Un gruppo di accademici dell’Università federale brasiliana di Bahia ha recentemente costituito il “Nucleo di ricerca sugli studi coloniali e de-coloniali nel Nord Africa e Medio Oriente” con l’obiettivo di analizzare e decostruire le congiunture geopolitiche neocoloniali occidentali in atto nel mondo arabo e islamico (Africa settentrionale e orientale, Vicino e Medio Oriente). Del gruppo fa parte la ricercatrice e giornalista italiana Angela Lano, che abbiamo deciso di intervistare in quanto, oltre ad essere specializzata in studi orientali, è autrice di vari libri su temi legati alla cultura islamica ed è direttrice responsabile dell’agenzia di stampa InfoPal.it, voce essenziale per rompere la narrazione mass mediatica basata su cronache parziali, quando non menzogne vere e proprie elaborate e dettate dalla hasbara israeliana.

Prima di iniziare l’intervista ricordiamo che Angela Lano, nell’ormai lontano 2010 ha fatto parte della flottiglia di pacifisti internazionali che aveva tentato di rompere l’assedio di Gaza portando aiuti umanitari. Si trattava di un gruppo di imbarcazioni denominato freedom flotilla, che marina e aeronautica militari israeliane aggredirono in piena notte in acque internazionaliquindi con un’azione di pirateria, uccidendo 10 pacifisti e arrestando tutti gli altri. Un’operazione per la quale Israele non pagò mai e che, addirittura, da parte dei più meschini media fascistoidi italiani venne perfino lodata perché, in fondo, il crimine verso gli inermi rientra in quel sistema sub-valoriale che, dal ventennio nero del secolo scorso in poi, viene definito semplicemente fascista. I fatti di quella terribile notte sono raccontati dalla Lano in un libro pubblicato quello stesso anno e titolato “Verso Gaza”.

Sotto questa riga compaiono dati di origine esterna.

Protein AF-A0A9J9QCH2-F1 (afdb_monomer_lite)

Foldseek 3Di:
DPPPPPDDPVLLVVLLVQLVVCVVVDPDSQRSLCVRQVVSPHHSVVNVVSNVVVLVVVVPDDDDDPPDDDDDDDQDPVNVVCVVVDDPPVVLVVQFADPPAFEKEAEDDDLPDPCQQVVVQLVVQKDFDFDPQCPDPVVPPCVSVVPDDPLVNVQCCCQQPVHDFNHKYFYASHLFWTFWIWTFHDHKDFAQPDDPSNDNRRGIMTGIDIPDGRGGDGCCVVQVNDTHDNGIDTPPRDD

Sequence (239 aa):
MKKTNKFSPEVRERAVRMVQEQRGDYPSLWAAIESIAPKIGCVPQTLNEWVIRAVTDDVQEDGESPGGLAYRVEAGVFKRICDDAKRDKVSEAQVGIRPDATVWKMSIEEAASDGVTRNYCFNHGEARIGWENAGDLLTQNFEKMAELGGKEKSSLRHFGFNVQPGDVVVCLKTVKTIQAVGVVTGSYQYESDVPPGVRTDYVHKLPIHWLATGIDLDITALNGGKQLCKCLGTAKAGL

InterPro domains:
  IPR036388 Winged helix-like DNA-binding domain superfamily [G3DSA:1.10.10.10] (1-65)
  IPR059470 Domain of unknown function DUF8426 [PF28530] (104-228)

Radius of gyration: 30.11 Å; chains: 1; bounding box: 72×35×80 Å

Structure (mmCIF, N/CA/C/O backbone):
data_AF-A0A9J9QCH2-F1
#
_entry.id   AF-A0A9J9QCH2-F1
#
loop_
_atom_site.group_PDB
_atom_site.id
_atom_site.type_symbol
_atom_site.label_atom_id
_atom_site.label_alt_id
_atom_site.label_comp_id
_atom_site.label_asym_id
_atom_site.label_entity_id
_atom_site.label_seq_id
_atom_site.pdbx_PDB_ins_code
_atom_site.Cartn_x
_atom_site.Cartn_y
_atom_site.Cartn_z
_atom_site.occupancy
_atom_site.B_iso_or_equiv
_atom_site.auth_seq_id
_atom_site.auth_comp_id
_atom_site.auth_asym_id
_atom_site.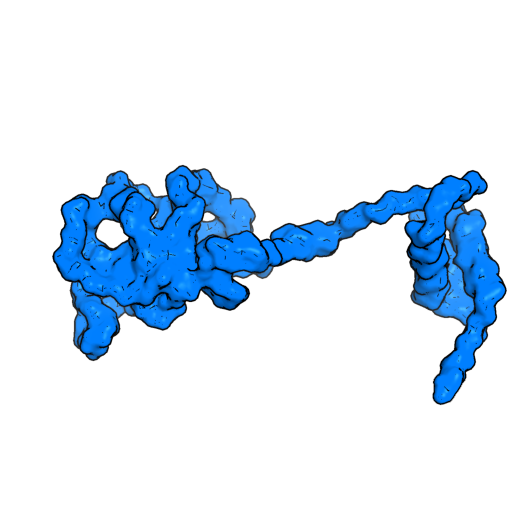auth_atom_id
_atom_site.pdbx_PDB_model_num
ATOM 1 N N . MET A 1 1 ? -8.515 -17.096 52.917 1.00 37.62 1 MET A N 1
ATOM 2 C CA . MET A 1 1 ? -9.091 -16.005 53.738 1.00 37.62 1 MET A CA 1
ATOM 3 C C . MET A 1 1 ? -10.393 -15.549 53.095 1.00 37.62 1 MET A C 1
ATOM 5 O O . MET A 1 1 ? -10.356 -15.093 51.959 1.00 37.62 1 MET A O 1
ATOM 9 N N . LYS A 1 2 ? -11.546 -15.723 53.755 1.00 44.03 2 LYS A N 1
ATOM 10 C CA . LYS A 1 2 ? -12.816 -15.171 53.255 1.00 44.03 2 LYS A CA 1
ATOM 11 C C . LYS A 1 2 ? -12.739 -13.648 53.406 1.00 44.03 2 LYS A C 1
ATOM 13 O O . LYS A 1 2 ? -12.554 -13.178 54.524 1.00 44.03 2 LYS A O 1
ATOM 18 N N . LYS A 1 3 ? -12.814 -12.891 52.304 1.00 49.59 3 LYS A N 1
ATOM 19 C CA . LYS A 1 3 ? -12.922 -11.424 52.365 1.00 49.59 3 LYS A CA 1
ATOM 20 C C . LYS A 1 3 ? -14.180 -11.105 53.172 1.00 49.59 3 LYS A C 1
ATOM 22 O O . LYS A 1 3 ? -15.280 -11.442 52.741 1.00 49.59 3 LYS A O 1
ATOM 27 N N . THR A 1 4 ? -14.024 -10.518 54.351 1.00 54.59 4 THR A N 1
ATOM 28 C CA . THR A 1 4 ? -15.150 -10.006 55.128 1.00 54.59 4 THR A CA 1
ATOM 29 C C . THR A 1 4 ? -15.750 -8.851 54.335 1.00 54.59 4 THR A C 1
ATOM 31 O O . THR A 1 4 ? -15.150 -7.786 54.194 1.00 54.59 4 THR A O 1
ATOM 34 N N . ASN A 1 5 ? -16.903 -9.091 53.710 1.00 59.94 5 ASN A N 1
ATOM 35 C CA . ASN A 1 5 ? -17.622 -8.054 52.984 1.00 59.94 5 ASN A CA 1
ATOM 36 C C . ASN A 1 5 ? -18.111 -7.039 54.022 1.00 59.94 5 ASN A C 1
ATOM 38 O O . ASN A 1 5 ? -18.976 -7.349 54.832 1.00 59.94 5 ASN A O 1
ATOM 42 N N . LYS A 1 6 ? -17.509 -5.845 54.028 1.00 71.69 6 LYS A N 1
ATOM 43 C CA . LYS A 1 6 ? -17.706 -4.811 55.061 1.00 71.69 6 LYS A CA 1
ATOM 44 C C . LYS A 1 6 ? -19.142 -4.263 55.124 1.00 71.69 6 LYS A C 1
ATOM 46 O O . LYS A 1 6 ? -19.502 -3.621 56.100 1.00 71.69 6 LYS A O 1
ATOM 51 N N . PHE A 1 7 ? -19.941 -4.529 54.090 1.00 81.19 7 PHE A N 1
ATOM 52 C CA . PHE A 1 7 ? -21.334 -4.111 53.947 1.00 81.19 7 PHE A CA 1
ATOM 53 C C . PHE A 1 7 ? -22.194 -5.326 53.603 1.00 81.19 7 PHE A C 1
ATOM 55 O O . PHE A 1 7 ? -21.839 -6.070 52.678 1.00 81.19 7 PHE A O 1
ATOM 62 N N . SER A 1 8 ? -23.294 -5.508 54.336 1.00 85.44 8 SER A N 1
ATOM 63 C CA . SER A 1 8 ? -24.247 -6.595 54.109 1.00 85.44 8 SER A CA 1
ATOM 64 C C . SER A 1 8 ? -25.074 -6.355 52.834 1.00 85.44 8 SER A C 1
ATOM 66 O O . SER A 1 8 ? -25.175 -5.205 52.391 1.00 85.44 8 SER A O 1
ATOM 68 N N . PRO A 1 9 ? -25.641 -7.406 52.215 1.00 85.00 9 PRO A N 1
ATOM 69 C CA . PRO A 1 9 ? -26.493 -7.271 51.030 1.00 85.00 9 PRO A CA 1
ATOM 70 C C . PRO A 1 9 ? -27.656 -6.293 51.239 1.00 85.00 9 PRO A C 1
ATOM 72 O O . PRO A 1 9 ? -27.883 -5.425 50.402 1.00 85.00 9 PRO A O 1
ATOM 75 N N . GLU A 1 10 ? -28.287 -6.329 52.413 1.00 85.44 10 GLU A N 1
ATOM 76 C CA . GLU A 1 10 ? -29.439 -5.487 52.755 1.00 85.44 10 GLU A CA 1
ATOM 77 C C . GLU A 1 10 ? -29.064 -3.997 52.781 1.00 85.44 10 GLU A C 1
ATOM 79 O O . GLU A 1 10 ? -29.846 -3.132 52.381 1.00 85.44 10 GLU A O 1
ATOM 84 N N . VAL A 1 11 ? -27.842 -3.671 53.226 1.00 88.25 11 VAL A N 1
ATOM 85 C CA . VAL A 1 11 ? -27.328 -2.291 53.205 1.00 88.25 11 VAL A CA 1
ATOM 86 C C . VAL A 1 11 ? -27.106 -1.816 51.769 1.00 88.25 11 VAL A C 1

Da parecchi anni Angela si divide tra l’Italia e il Brasile, come ricercatrice in Università brasiliane (Università federale di Bahia e PUC Goiás) sui temi legati all’Africa musulmana, al Medio Oriente, e all’Islam[1] .Visto che ci conosciamo da anni lavorando entrambe, tra le altre cose, sul doloroso tema definito  “questione” palestinese,  iniziamo l’intervista con una domanda forse indiscreta ma necessaria.


Intervista

P.C.: Questo nuovo incarico ti allontanerà dal tuo impegno mediatico per la Palestina? Se così fosse verrebbe a mancare una voce importante nell’informazione relativa a quella terra che il sionismo ebraico tiranneggia e terrorizza da prima ancora della fondazione dello Stato di Israele.

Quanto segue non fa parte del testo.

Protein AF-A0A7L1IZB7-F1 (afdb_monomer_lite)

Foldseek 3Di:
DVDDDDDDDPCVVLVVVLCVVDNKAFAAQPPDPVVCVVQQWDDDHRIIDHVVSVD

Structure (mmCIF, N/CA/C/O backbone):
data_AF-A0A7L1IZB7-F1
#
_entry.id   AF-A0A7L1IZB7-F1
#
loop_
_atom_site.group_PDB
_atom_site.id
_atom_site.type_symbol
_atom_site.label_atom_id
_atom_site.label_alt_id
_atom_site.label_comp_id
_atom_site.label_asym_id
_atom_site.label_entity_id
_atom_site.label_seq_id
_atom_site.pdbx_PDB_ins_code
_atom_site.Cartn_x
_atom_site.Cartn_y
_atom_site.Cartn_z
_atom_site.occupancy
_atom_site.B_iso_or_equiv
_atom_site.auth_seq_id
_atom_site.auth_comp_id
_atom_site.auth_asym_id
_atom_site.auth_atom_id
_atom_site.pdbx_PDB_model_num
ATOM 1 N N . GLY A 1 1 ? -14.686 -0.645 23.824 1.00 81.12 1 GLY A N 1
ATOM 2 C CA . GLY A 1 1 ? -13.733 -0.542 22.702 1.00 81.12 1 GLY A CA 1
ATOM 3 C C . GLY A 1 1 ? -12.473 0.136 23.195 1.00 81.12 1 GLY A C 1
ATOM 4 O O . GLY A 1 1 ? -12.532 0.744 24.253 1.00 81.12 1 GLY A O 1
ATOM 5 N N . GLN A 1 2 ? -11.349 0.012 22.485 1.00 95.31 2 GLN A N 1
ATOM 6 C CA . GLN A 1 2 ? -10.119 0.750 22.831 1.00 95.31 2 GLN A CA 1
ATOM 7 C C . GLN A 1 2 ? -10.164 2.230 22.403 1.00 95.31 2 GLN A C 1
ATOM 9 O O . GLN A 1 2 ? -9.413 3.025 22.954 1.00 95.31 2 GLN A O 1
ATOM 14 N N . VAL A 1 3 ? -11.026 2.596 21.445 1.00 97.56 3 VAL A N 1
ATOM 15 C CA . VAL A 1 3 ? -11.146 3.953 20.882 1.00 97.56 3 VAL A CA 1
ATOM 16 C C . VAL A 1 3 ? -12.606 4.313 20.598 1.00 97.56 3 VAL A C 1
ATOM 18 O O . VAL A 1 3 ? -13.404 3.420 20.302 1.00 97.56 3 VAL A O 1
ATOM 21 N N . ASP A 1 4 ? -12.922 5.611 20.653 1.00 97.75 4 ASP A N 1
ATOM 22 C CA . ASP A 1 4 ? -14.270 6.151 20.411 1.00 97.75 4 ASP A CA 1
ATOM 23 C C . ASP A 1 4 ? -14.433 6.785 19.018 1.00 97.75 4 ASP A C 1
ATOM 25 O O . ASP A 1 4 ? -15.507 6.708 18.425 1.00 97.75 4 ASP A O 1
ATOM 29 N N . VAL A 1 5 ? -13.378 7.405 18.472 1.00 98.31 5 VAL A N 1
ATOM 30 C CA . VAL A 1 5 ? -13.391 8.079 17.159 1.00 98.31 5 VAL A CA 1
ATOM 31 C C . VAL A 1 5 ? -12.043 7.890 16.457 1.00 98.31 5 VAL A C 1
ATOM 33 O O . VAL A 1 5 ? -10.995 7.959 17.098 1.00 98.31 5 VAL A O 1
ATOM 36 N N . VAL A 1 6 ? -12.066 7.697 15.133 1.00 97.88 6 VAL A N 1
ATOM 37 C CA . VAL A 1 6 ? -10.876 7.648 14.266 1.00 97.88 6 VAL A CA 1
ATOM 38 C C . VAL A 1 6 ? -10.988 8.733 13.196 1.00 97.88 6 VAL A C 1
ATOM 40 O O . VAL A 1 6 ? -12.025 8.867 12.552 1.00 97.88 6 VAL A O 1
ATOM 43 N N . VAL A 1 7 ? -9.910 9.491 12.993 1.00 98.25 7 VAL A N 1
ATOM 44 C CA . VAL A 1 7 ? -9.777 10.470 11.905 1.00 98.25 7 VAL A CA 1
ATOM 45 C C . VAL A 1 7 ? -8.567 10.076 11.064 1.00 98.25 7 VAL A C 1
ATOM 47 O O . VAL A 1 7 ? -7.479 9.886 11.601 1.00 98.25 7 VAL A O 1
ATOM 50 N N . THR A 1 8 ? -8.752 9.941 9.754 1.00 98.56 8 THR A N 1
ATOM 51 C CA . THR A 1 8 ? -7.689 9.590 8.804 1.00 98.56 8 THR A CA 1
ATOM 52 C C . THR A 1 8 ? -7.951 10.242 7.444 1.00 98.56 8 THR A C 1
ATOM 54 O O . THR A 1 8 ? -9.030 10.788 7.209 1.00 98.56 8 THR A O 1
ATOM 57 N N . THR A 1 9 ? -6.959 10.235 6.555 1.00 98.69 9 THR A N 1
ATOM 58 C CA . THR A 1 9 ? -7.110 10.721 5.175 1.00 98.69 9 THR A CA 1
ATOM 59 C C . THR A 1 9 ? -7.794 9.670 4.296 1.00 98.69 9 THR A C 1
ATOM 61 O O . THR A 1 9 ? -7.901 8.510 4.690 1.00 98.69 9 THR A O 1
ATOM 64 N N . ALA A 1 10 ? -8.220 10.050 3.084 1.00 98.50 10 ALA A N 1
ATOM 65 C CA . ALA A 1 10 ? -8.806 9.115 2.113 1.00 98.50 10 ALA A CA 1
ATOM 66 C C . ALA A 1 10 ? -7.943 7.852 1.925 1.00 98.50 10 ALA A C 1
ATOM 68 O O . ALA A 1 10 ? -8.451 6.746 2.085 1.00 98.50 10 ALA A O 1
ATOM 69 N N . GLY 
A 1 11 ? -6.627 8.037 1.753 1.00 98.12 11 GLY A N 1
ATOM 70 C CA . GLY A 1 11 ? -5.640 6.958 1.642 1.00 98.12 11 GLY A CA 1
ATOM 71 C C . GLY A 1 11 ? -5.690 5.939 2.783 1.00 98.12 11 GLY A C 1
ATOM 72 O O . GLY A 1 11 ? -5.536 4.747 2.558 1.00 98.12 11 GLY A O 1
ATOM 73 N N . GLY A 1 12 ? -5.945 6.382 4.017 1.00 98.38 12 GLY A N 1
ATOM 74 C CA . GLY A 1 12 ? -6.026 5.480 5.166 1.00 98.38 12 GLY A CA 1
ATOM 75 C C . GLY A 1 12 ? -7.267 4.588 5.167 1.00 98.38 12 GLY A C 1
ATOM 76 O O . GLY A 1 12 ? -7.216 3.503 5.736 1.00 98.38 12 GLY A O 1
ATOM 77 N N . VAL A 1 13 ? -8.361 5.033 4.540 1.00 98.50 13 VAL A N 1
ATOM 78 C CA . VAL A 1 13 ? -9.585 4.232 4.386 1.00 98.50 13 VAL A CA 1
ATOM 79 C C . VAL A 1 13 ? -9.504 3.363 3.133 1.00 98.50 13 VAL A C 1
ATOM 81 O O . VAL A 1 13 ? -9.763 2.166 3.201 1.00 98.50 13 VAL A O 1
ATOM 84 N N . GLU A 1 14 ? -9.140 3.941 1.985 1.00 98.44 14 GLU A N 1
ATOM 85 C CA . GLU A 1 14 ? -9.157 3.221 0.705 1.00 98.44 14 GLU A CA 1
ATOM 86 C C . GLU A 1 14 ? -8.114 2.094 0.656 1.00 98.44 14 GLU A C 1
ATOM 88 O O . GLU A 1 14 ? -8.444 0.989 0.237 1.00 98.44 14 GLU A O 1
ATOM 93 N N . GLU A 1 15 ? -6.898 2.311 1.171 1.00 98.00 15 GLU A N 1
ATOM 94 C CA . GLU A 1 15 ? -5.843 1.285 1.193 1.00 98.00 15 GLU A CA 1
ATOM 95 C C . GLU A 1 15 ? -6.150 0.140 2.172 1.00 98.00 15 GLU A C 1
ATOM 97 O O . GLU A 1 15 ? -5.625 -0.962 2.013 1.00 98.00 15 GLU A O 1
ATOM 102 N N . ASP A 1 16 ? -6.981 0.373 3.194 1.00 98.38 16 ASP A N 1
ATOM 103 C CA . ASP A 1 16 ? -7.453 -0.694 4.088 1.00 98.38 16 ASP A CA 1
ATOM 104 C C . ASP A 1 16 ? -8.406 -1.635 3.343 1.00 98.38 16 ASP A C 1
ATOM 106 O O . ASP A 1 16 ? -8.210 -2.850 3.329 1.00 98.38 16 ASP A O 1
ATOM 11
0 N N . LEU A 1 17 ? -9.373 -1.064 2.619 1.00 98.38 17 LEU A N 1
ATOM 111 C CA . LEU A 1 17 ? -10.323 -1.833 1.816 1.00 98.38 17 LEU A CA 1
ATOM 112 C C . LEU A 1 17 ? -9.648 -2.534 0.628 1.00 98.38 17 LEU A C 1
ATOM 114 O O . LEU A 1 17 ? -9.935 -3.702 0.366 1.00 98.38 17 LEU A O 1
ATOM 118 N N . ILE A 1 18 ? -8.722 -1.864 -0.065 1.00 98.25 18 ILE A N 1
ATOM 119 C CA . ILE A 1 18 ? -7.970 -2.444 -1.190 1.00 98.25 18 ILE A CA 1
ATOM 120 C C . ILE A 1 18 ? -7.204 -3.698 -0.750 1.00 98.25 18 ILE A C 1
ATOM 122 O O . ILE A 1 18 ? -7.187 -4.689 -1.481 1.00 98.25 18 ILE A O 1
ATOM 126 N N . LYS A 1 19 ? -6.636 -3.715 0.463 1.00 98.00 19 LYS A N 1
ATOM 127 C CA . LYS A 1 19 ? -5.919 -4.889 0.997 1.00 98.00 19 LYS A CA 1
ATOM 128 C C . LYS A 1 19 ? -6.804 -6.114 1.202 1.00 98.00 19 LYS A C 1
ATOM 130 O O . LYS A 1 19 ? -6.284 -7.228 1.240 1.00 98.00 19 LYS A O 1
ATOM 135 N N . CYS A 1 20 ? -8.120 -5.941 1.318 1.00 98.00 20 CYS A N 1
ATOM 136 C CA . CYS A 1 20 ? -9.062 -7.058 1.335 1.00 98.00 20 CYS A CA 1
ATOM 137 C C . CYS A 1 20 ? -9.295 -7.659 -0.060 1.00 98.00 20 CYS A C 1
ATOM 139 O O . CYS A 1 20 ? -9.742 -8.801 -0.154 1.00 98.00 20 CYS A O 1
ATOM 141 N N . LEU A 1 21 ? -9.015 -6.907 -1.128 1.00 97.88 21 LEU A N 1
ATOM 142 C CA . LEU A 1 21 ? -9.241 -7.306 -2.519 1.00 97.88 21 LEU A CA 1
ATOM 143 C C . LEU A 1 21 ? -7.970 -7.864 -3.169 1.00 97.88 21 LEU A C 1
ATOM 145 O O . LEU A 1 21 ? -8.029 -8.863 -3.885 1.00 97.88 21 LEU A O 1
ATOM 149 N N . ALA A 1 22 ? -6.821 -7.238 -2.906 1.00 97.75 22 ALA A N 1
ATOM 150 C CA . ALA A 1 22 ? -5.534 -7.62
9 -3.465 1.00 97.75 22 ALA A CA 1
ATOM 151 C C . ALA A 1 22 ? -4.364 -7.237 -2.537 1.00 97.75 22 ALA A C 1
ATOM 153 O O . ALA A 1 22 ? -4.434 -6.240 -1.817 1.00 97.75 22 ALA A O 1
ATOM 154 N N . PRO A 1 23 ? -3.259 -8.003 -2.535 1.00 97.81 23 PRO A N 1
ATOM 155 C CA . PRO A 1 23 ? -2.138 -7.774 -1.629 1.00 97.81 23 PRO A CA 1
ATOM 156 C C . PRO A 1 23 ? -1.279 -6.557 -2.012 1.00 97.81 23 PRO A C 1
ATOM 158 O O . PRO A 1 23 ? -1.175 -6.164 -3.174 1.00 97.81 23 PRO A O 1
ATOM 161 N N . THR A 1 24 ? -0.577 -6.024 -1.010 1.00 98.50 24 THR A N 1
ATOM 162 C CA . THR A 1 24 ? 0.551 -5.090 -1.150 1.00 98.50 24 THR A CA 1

A.L.: Spero di no, se continua ad esserci interesse in questo, credo, importante lavoro professionale di informazione e comunicazione… Purtroppo il mainstream, le figure autoreferenziali e dai mille selfie e i “mi piace” sui social condizionano fortemente anche il mondo dell’attivismo e penalizzano il lavoro di informazione e contro-informazione professionale e preparato. Credo fermamente nell’informazione onesta come difesa dalla propaganda affidata al mainstream, ma devo dire con amarezza che c’è una sorta di colonizzazione del pensiero di cui restano vittime anche molti militanti per i diritti umani e per la Palestina in modo particolare. Non sono pochi gli attivisti che evitano la lettura di analisi approfondite di studiosi o giornalisti specializzati in geopolitica che noi traduciamo e pubblichiamo con InfoPal, o che si possono trovare in altre testate indipendenti contro-corrente, mentre notiamo la rincorsa al nome con “etichetta” illustre, magari solo per popolarità da web o da mainstream. È triste vedere quest’atteggiamento sempre più diffuso proprio nel mondo degli attivisti. Sembra quasi impossibile far capire la necessità di decolonizzare la comunicazione, sebbene si sappia che è proprio attraverso quel meccanismo che il potere si conserva e si rinforza. Un tema che in modo diverso si ripropone da secoli e che nel “900 è stato affrontato, tra gli altri, e in contesti diversi, tanto da Gramsci che da Said o da Fanon.

 

P.C.: Il progetto di cui ci parlerai tra poco ha quindi anche a che fare con questa forma di sudditanza alle forme accattivanti del pensiero dominante?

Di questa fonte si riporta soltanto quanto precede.